----- Task inputs -----

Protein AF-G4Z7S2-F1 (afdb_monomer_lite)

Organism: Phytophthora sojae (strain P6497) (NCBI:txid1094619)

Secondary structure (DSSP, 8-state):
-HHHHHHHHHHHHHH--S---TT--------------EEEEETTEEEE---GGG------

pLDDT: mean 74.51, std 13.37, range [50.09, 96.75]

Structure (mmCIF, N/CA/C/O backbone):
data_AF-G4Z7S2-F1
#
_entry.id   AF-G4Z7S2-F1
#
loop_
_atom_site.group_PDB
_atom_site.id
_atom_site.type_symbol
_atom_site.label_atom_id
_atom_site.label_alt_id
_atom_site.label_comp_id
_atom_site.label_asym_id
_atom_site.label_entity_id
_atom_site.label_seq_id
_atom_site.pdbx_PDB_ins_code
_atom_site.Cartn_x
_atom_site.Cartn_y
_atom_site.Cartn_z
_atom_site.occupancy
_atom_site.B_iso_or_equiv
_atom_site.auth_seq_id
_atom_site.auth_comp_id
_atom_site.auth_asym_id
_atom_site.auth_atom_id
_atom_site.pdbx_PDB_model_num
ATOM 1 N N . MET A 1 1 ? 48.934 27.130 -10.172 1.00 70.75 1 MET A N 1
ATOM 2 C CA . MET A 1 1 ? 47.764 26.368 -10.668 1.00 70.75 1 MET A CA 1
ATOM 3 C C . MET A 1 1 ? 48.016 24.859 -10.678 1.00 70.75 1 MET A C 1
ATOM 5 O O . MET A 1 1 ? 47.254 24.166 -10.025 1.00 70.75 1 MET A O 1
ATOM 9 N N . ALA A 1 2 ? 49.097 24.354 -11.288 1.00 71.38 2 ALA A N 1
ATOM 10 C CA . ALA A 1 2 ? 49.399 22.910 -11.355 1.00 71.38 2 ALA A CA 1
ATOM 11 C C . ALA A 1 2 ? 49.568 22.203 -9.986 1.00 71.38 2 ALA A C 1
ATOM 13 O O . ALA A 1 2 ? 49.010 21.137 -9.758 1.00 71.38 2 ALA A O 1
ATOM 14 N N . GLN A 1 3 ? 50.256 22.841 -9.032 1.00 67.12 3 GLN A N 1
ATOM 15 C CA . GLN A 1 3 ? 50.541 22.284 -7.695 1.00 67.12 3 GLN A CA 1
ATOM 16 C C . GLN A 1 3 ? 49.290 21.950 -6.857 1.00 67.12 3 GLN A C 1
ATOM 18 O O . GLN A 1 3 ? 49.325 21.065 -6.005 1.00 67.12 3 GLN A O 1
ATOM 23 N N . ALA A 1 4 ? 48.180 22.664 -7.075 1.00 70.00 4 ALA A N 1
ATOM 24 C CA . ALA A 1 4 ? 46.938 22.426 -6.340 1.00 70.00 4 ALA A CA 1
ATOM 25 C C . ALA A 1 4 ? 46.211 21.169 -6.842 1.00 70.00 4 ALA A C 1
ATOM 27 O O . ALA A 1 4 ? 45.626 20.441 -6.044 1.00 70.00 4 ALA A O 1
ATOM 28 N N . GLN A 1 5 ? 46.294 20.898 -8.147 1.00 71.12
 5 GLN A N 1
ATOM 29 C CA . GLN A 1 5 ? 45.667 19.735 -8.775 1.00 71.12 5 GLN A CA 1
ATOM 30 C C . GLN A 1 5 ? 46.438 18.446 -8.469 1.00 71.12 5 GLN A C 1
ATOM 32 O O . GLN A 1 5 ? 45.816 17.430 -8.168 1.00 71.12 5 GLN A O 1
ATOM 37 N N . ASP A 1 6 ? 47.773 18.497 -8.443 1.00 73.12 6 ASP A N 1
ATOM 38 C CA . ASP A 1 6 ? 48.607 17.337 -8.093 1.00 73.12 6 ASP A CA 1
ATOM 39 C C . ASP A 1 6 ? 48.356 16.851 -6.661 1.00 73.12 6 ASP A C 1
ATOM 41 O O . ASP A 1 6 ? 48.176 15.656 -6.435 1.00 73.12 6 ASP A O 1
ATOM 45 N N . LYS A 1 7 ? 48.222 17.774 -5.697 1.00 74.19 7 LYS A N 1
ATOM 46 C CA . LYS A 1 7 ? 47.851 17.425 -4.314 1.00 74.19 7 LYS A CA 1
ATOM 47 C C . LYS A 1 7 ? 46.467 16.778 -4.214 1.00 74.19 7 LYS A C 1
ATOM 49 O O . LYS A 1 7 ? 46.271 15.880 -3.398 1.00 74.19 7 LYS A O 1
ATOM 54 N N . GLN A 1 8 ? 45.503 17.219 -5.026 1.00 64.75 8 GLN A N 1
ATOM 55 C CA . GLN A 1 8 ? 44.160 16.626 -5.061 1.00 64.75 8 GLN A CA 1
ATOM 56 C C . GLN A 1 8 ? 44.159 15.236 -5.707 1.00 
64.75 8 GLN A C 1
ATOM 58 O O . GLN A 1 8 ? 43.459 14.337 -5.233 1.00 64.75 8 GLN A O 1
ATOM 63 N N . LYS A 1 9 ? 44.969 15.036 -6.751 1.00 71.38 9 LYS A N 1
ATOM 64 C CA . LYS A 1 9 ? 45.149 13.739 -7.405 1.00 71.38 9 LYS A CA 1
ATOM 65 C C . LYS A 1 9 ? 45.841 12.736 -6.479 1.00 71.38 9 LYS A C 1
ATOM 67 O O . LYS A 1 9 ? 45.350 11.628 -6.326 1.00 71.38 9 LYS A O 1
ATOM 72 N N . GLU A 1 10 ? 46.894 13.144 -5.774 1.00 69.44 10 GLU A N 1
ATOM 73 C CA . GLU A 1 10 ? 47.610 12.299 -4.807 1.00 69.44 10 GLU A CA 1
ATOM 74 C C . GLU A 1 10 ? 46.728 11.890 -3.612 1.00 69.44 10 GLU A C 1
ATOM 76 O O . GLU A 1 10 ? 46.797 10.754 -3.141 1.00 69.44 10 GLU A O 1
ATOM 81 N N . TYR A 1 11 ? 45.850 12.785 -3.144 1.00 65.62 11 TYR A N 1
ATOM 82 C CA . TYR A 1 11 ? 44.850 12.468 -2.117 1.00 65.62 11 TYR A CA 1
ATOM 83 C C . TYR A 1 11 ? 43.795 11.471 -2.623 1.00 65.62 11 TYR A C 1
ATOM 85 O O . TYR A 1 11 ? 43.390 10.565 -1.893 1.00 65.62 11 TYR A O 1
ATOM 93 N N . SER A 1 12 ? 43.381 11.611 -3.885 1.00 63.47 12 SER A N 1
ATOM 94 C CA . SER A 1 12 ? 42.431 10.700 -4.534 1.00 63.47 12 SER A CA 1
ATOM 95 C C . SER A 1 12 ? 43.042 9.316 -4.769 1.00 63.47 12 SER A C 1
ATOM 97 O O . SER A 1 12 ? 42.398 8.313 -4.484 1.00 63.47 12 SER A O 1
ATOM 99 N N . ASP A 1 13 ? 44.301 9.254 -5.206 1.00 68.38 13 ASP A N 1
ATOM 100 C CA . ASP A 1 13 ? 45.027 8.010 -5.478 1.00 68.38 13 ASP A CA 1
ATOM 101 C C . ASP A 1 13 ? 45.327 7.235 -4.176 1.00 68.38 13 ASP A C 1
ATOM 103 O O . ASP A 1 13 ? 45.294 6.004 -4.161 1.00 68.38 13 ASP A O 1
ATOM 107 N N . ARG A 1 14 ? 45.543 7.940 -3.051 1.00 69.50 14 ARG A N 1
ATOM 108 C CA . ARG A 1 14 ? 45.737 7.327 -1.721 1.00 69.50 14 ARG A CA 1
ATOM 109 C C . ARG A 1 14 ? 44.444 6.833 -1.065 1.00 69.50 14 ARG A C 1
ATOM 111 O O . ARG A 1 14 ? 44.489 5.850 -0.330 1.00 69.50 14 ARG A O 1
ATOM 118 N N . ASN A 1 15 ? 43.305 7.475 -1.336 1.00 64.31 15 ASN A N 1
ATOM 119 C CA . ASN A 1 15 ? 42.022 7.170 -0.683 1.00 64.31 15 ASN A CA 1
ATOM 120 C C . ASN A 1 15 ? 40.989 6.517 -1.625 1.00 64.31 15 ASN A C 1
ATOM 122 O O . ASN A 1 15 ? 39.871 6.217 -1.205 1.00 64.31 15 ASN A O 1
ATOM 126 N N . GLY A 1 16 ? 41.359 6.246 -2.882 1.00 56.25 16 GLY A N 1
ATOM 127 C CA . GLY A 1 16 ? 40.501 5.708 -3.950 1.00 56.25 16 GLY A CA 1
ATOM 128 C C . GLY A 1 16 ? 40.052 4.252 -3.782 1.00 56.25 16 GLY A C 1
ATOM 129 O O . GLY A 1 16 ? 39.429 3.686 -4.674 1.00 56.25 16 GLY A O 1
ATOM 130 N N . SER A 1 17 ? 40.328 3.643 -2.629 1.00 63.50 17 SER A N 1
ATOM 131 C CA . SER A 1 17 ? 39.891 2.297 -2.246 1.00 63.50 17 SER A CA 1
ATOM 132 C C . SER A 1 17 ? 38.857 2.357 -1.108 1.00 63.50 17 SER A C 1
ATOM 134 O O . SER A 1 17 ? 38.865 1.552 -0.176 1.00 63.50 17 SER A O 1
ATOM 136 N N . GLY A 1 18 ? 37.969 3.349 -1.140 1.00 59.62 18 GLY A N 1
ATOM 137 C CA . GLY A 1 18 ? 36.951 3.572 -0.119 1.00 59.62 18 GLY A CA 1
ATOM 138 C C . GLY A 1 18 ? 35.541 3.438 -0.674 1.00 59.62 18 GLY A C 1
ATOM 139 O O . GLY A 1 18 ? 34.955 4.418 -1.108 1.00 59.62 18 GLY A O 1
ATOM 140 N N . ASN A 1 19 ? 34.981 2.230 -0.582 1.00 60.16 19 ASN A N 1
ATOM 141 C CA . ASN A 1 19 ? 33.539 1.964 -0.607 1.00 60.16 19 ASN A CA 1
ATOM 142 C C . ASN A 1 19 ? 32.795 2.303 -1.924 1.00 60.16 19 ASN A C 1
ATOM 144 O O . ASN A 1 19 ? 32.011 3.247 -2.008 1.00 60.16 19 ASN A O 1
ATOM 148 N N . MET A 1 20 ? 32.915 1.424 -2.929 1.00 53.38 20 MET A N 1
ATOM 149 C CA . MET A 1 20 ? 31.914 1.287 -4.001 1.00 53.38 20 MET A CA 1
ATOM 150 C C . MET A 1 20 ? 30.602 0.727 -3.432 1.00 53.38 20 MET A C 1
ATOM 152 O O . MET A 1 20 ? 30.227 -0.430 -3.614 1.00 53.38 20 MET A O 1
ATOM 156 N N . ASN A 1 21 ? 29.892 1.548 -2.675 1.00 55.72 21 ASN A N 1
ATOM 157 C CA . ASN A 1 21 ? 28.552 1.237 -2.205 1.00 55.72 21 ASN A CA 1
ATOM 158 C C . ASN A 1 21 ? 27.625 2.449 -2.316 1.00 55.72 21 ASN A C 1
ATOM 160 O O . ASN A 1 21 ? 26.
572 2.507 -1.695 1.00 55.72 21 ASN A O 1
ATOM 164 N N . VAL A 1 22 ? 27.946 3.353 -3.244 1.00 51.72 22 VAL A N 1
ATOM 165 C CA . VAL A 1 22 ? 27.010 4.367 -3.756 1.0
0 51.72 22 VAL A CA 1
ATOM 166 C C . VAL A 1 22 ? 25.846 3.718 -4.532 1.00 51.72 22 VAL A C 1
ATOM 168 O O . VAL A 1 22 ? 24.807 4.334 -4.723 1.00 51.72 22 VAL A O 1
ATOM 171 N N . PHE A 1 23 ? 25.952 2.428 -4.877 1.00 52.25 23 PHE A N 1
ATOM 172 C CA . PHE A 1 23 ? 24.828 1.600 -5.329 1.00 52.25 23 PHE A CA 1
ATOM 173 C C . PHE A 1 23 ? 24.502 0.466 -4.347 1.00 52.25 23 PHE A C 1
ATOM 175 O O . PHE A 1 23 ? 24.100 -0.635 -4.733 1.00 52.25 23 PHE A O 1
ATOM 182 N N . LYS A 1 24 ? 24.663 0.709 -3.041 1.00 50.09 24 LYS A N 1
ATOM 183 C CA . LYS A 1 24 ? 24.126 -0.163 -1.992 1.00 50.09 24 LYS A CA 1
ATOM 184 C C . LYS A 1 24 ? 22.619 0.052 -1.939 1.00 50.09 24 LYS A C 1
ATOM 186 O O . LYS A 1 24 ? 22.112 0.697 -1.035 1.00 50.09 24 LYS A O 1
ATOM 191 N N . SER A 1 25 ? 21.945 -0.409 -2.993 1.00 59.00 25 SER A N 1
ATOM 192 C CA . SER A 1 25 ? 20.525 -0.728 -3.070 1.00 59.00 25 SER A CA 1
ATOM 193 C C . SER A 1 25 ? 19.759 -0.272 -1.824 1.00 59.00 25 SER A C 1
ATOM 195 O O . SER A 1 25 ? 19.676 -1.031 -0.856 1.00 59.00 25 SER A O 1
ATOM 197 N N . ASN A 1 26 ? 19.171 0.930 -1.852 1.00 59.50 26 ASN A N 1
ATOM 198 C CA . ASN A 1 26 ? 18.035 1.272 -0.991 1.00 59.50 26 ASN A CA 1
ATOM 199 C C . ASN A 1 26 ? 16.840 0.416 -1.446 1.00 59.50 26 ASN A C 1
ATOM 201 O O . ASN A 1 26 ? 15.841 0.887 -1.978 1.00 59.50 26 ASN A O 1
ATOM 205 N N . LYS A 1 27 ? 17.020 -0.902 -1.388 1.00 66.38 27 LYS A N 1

-----
----- Task inputs -----

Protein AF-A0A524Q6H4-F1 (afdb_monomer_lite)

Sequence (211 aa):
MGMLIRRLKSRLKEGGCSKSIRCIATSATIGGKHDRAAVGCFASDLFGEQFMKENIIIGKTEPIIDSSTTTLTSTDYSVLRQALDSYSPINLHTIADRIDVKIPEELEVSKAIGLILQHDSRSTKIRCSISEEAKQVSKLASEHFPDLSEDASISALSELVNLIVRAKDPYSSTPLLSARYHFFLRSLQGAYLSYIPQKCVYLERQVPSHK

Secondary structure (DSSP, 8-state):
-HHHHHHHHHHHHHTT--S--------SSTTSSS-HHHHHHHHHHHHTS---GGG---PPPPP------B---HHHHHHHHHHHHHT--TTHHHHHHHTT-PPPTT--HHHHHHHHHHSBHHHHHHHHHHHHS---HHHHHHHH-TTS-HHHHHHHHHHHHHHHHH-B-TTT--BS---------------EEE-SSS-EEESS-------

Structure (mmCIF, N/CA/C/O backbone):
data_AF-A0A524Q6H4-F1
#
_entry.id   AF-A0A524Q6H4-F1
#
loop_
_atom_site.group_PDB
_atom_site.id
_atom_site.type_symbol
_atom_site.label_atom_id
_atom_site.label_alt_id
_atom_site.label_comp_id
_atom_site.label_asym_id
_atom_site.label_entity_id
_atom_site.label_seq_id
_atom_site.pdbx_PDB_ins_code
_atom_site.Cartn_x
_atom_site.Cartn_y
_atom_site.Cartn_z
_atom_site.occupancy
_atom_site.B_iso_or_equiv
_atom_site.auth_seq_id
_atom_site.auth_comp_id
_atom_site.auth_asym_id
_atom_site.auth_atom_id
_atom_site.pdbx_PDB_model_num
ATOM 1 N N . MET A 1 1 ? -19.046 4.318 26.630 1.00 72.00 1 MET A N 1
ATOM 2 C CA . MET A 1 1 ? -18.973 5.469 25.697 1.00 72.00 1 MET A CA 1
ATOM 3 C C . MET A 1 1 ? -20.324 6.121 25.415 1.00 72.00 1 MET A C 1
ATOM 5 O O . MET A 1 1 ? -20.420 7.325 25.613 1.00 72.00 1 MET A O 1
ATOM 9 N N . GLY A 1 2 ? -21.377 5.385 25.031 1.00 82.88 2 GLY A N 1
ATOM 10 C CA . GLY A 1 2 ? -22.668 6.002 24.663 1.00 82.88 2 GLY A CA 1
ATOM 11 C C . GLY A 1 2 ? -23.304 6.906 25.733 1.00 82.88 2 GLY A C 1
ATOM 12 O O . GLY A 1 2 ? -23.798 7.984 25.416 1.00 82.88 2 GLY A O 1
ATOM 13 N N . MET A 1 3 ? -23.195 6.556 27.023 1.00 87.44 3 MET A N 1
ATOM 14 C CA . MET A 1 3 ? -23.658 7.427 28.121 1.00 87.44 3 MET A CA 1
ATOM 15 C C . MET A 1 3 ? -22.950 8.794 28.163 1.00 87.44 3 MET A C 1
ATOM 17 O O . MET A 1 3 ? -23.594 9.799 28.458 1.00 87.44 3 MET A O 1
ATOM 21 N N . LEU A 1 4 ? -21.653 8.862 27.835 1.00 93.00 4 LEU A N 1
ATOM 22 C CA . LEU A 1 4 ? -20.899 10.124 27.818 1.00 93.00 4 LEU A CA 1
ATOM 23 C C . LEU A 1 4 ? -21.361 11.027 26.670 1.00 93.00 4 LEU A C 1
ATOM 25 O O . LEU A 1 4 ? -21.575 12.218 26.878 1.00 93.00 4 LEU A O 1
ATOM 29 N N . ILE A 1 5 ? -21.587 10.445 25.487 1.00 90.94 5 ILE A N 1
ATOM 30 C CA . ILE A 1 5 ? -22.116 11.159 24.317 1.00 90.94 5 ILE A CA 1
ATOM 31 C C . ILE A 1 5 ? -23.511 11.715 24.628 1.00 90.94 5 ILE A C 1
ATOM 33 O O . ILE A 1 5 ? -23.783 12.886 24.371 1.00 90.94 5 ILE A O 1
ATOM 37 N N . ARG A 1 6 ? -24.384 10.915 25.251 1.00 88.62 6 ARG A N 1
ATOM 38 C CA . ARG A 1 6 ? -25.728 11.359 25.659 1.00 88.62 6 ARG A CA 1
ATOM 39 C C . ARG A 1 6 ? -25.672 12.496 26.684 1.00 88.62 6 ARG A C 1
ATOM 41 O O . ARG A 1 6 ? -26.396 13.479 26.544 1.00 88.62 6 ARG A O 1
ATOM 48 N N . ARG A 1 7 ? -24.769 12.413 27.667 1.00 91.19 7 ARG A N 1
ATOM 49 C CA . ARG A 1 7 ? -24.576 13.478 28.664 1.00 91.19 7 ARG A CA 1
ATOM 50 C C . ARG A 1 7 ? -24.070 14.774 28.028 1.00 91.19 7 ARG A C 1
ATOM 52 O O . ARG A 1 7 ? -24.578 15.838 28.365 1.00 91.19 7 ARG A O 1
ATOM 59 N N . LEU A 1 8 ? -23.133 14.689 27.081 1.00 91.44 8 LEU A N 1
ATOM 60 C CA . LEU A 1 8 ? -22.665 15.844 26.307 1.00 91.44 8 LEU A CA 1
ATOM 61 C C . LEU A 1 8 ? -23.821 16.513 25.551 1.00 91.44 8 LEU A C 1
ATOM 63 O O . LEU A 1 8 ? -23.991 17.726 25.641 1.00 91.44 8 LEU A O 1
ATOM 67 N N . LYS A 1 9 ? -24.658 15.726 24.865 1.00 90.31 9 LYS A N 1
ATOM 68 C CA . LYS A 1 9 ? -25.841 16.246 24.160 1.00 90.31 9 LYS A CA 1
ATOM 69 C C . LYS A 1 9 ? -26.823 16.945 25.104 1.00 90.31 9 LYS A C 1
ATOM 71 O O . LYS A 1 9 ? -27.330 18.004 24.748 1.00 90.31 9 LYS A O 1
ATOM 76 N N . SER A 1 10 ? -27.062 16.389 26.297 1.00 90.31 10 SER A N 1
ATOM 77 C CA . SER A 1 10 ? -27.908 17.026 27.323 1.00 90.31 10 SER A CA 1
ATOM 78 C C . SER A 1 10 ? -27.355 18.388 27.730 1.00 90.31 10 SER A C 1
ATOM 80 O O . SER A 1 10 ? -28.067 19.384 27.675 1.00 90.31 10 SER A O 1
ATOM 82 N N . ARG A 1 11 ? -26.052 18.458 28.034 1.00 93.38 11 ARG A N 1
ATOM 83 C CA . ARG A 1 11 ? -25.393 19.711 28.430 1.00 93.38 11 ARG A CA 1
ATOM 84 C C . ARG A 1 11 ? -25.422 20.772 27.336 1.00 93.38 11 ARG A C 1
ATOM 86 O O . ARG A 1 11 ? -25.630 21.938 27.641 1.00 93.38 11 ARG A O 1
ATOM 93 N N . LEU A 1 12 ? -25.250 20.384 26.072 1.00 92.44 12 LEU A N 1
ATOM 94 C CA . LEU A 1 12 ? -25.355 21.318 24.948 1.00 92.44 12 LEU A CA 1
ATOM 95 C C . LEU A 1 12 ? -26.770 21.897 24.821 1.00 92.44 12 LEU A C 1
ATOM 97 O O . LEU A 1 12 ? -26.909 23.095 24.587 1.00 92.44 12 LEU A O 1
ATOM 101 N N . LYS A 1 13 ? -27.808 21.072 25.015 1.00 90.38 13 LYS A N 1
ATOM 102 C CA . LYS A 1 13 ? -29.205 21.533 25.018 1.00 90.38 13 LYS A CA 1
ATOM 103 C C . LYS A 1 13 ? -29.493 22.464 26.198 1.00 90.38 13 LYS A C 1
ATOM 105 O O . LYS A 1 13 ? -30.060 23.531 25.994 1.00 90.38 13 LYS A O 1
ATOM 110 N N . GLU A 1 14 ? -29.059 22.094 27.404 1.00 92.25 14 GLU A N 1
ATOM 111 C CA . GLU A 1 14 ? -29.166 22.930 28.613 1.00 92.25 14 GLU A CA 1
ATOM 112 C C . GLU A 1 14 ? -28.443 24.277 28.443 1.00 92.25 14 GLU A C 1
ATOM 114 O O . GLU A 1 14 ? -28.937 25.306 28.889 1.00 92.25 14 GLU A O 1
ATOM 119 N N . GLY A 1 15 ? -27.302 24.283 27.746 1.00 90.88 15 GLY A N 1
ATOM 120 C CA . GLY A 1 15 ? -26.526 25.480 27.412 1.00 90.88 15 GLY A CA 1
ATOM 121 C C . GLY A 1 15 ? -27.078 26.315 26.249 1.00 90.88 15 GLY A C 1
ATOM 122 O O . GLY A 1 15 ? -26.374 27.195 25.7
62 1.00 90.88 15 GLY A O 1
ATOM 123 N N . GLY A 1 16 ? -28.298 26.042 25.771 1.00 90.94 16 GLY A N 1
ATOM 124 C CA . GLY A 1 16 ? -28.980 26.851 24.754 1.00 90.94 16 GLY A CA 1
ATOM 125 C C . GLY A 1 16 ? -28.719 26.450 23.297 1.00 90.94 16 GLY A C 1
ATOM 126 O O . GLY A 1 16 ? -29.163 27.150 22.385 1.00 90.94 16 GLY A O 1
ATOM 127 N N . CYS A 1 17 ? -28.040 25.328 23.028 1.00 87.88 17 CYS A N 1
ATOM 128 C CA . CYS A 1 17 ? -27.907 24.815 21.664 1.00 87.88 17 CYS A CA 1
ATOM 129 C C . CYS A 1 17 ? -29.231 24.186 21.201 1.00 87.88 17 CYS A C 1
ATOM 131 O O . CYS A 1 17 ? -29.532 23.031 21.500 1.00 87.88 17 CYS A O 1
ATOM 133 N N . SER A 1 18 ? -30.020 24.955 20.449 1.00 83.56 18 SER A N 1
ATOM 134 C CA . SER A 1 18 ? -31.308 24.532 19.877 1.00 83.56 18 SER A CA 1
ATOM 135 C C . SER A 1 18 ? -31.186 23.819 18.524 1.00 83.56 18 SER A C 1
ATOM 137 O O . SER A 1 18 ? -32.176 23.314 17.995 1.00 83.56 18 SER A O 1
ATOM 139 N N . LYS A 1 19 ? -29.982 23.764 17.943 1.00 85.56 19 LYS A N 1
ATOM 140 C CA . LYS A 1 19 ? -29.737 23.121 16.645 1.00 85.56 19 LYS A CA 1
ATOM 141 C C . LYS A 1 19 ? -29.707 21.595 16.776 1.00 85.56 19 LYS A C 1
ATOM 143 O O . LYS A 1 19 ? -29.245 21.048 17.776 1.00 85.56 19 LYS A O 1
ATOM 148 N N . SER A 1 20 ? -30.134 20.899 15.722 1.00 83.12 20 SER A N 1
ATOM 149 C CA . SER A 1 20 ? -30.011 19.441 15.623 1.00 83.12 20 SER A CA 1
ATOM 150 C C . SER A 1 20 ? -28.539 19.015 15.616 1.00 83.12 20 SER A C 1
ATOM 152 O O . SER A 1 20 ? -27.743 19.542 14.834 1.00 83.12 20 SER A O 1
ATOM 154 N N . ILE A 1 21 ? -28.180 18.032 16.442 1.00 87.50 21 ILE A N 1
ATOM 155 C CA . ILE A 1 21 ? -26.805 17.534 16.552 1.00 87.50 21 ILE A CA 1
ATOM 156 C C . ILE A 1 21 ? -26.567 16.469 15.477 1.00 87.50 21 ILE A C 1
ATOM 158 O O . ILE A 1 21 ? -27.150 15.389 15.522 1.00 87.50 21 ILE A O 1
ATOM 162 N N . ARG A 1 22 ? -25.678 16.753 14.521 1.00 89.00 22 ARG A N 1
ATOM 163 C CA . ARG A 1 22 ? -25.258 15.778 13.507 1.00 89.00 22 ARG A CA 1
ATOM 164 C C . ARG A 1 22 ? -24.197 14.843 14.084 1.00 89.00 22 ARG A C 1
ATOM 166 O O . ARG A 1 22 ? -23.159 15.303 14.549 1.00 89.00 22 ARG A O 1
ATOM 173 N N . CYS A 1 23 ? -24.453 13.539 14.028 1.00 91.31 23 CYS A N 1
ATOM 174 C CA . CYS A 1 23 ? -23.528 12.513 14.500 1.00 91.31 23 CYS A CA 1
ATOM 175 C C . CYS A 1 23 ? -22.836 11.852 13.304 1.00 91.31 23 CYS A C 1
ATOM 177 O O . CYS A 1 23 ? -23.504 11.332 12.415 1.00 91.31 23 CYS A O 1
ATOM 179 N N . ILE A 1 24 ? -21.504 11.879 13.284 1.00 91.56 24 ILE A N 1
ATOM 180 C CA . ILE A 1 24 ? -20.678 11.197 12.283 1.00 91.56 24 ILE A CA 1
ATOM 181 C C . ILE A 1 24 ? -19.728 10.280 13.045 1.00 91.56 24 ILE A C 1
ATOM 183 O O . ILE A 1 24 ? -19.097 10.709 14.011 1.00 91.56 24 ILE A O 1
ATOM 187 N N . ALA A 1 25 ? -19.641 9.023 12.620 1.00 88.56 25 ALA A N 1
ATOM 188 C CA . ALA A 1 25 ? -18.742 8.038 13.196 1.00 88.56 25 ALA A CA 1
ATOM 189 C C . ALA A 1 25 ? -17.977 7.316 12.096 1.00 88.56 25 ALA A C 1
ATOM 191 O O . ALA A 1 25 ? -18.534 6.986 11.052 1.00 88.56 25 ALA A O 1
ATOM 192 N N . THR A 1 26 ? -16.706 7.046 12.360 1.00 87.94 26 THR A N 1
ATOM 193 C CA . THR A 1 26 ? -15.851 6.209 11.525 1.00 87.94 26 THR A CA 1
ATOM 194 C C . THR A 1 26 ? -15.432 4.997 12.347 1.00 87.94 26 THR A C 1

-----

* _Exercise aim_: Both end lines included, restate word for word the lines above from the line with "Protein AF-G4Z7S2-F1 (afdb_monomer_lite)" to the line with "ATOM 27 O O", and nothing else.

* _Written response_:
Protein AF-G4Z7S2-F1 (afdb_monomer_lite)

Organism: Phytophthora sojae (strain P6497) (NCBI:txid1094619)

Secondary structure (DSSP, 8-state):
-HHHHHHHHHHHHHH--S---TT--------------EEEEETTEEEE---GGG------

pLDDT: mean 74.51, std 13.37, range [50.09, 96.75]

Structure (mmCIF, N/CA/C/O backbone):
data_AF-G4Z7S2-F1
#
_entry.id   AF-G4Z7S2-F1
#
loop_
_atom_site.group_PDB
_atom_site.id
_atom_site.type_symbol
_atom_site.label_atom_id
_atom_site.label_alt_id
_atom_site.label_comp_id
_atom_site.label_asym_id
_atom_site.label_entity_id
_atom_site.label_seq_id
_atom_site.pdbx_PDB_ins_code
_atom_site.Cartn_x
_atom_site.Cartn_y
_atom_site.Cartn_z
_atom_site.occupancy
_atom_site.B_iso_or_equiv
_atom_site.auth_seq_id
_atom_site.auth_comp_id
_atom_site.auth_asym_id
_atom_site.auth_atom_id
_atom_site.pdbx_PDB_model_num
ATOM 1 N N . MET A 1 1 ? 48.934 27.130 -10.172 1.00 70.75 1 MET A N 1
ATOM 2 C CA . MET A 1 1 ? 47.764 26.368 -10.668 1.00 70.75 1 MET A CA 1
ATOM 3 C C . MET A 1 1 ? 48.016 24.859 -10.678 1.00 70.75 1 MET A C 1
ATOM 5 O O . MET A 1 1 ? 47.254 24.166 -10.025 1.00 70.75 1 MET A O 1
ATOM 9 N N . ALA A 1 2 ? 49.097 24.354 -11.288 1.00 71.38 2 ALA A N 1
ATOM 10 C CA . ALA A 1 2 ? 49.399 22.910 -11.355 1.00 71.38 2 ALA A CA 1
ATOM 11 C C . ALA A 1 2 ? 49.568 22.203 -9.986 1.00 71.38 2 ALA A C 1
ATOM 13 O O . ALA A 1 2 ? 49.010 21.137 -9.758 1.00 71.38 2 ALA A O 1
ATOM 14 N N . GLN A 1 3 ? 50.256 22.841 -9.032 1.00 67.12 3 GLN A N 1
ATOM 15 C CA . GLN A 1 3 ? 50.541 22.284 -7.695 1.00 67.12 3 GLN A CA 1
ATOM 16 C C . GLN A 1 3 ? 49.290 21.950 -6.857 1.00 67.12 3 GLN A C 1
ATOM 18 O O . GLN A 1 3 ? 49.325 21.065 -6.005 1.00 67.12 3 GLN A O 1
ATOM 23 N N . ALA A 1 4 ? 48.180 22.664 -7.075 1.00 70.00 4 ALA A N 1
ATOM 24 C CA . ALA A 1 4 ? 46.938 22.426 -6.340 1.00 70.00 4 ALA A CA 1
ATOM 25 C C . ALA A 1 4 ? 46.211 21.169 -6.842 1.00 70.00 4 ALA A C 1
ATOM 27 O O . ALA A 1 4 ? 45.626 20.441 -6.044 1.00 70.00 4 ALA A O 1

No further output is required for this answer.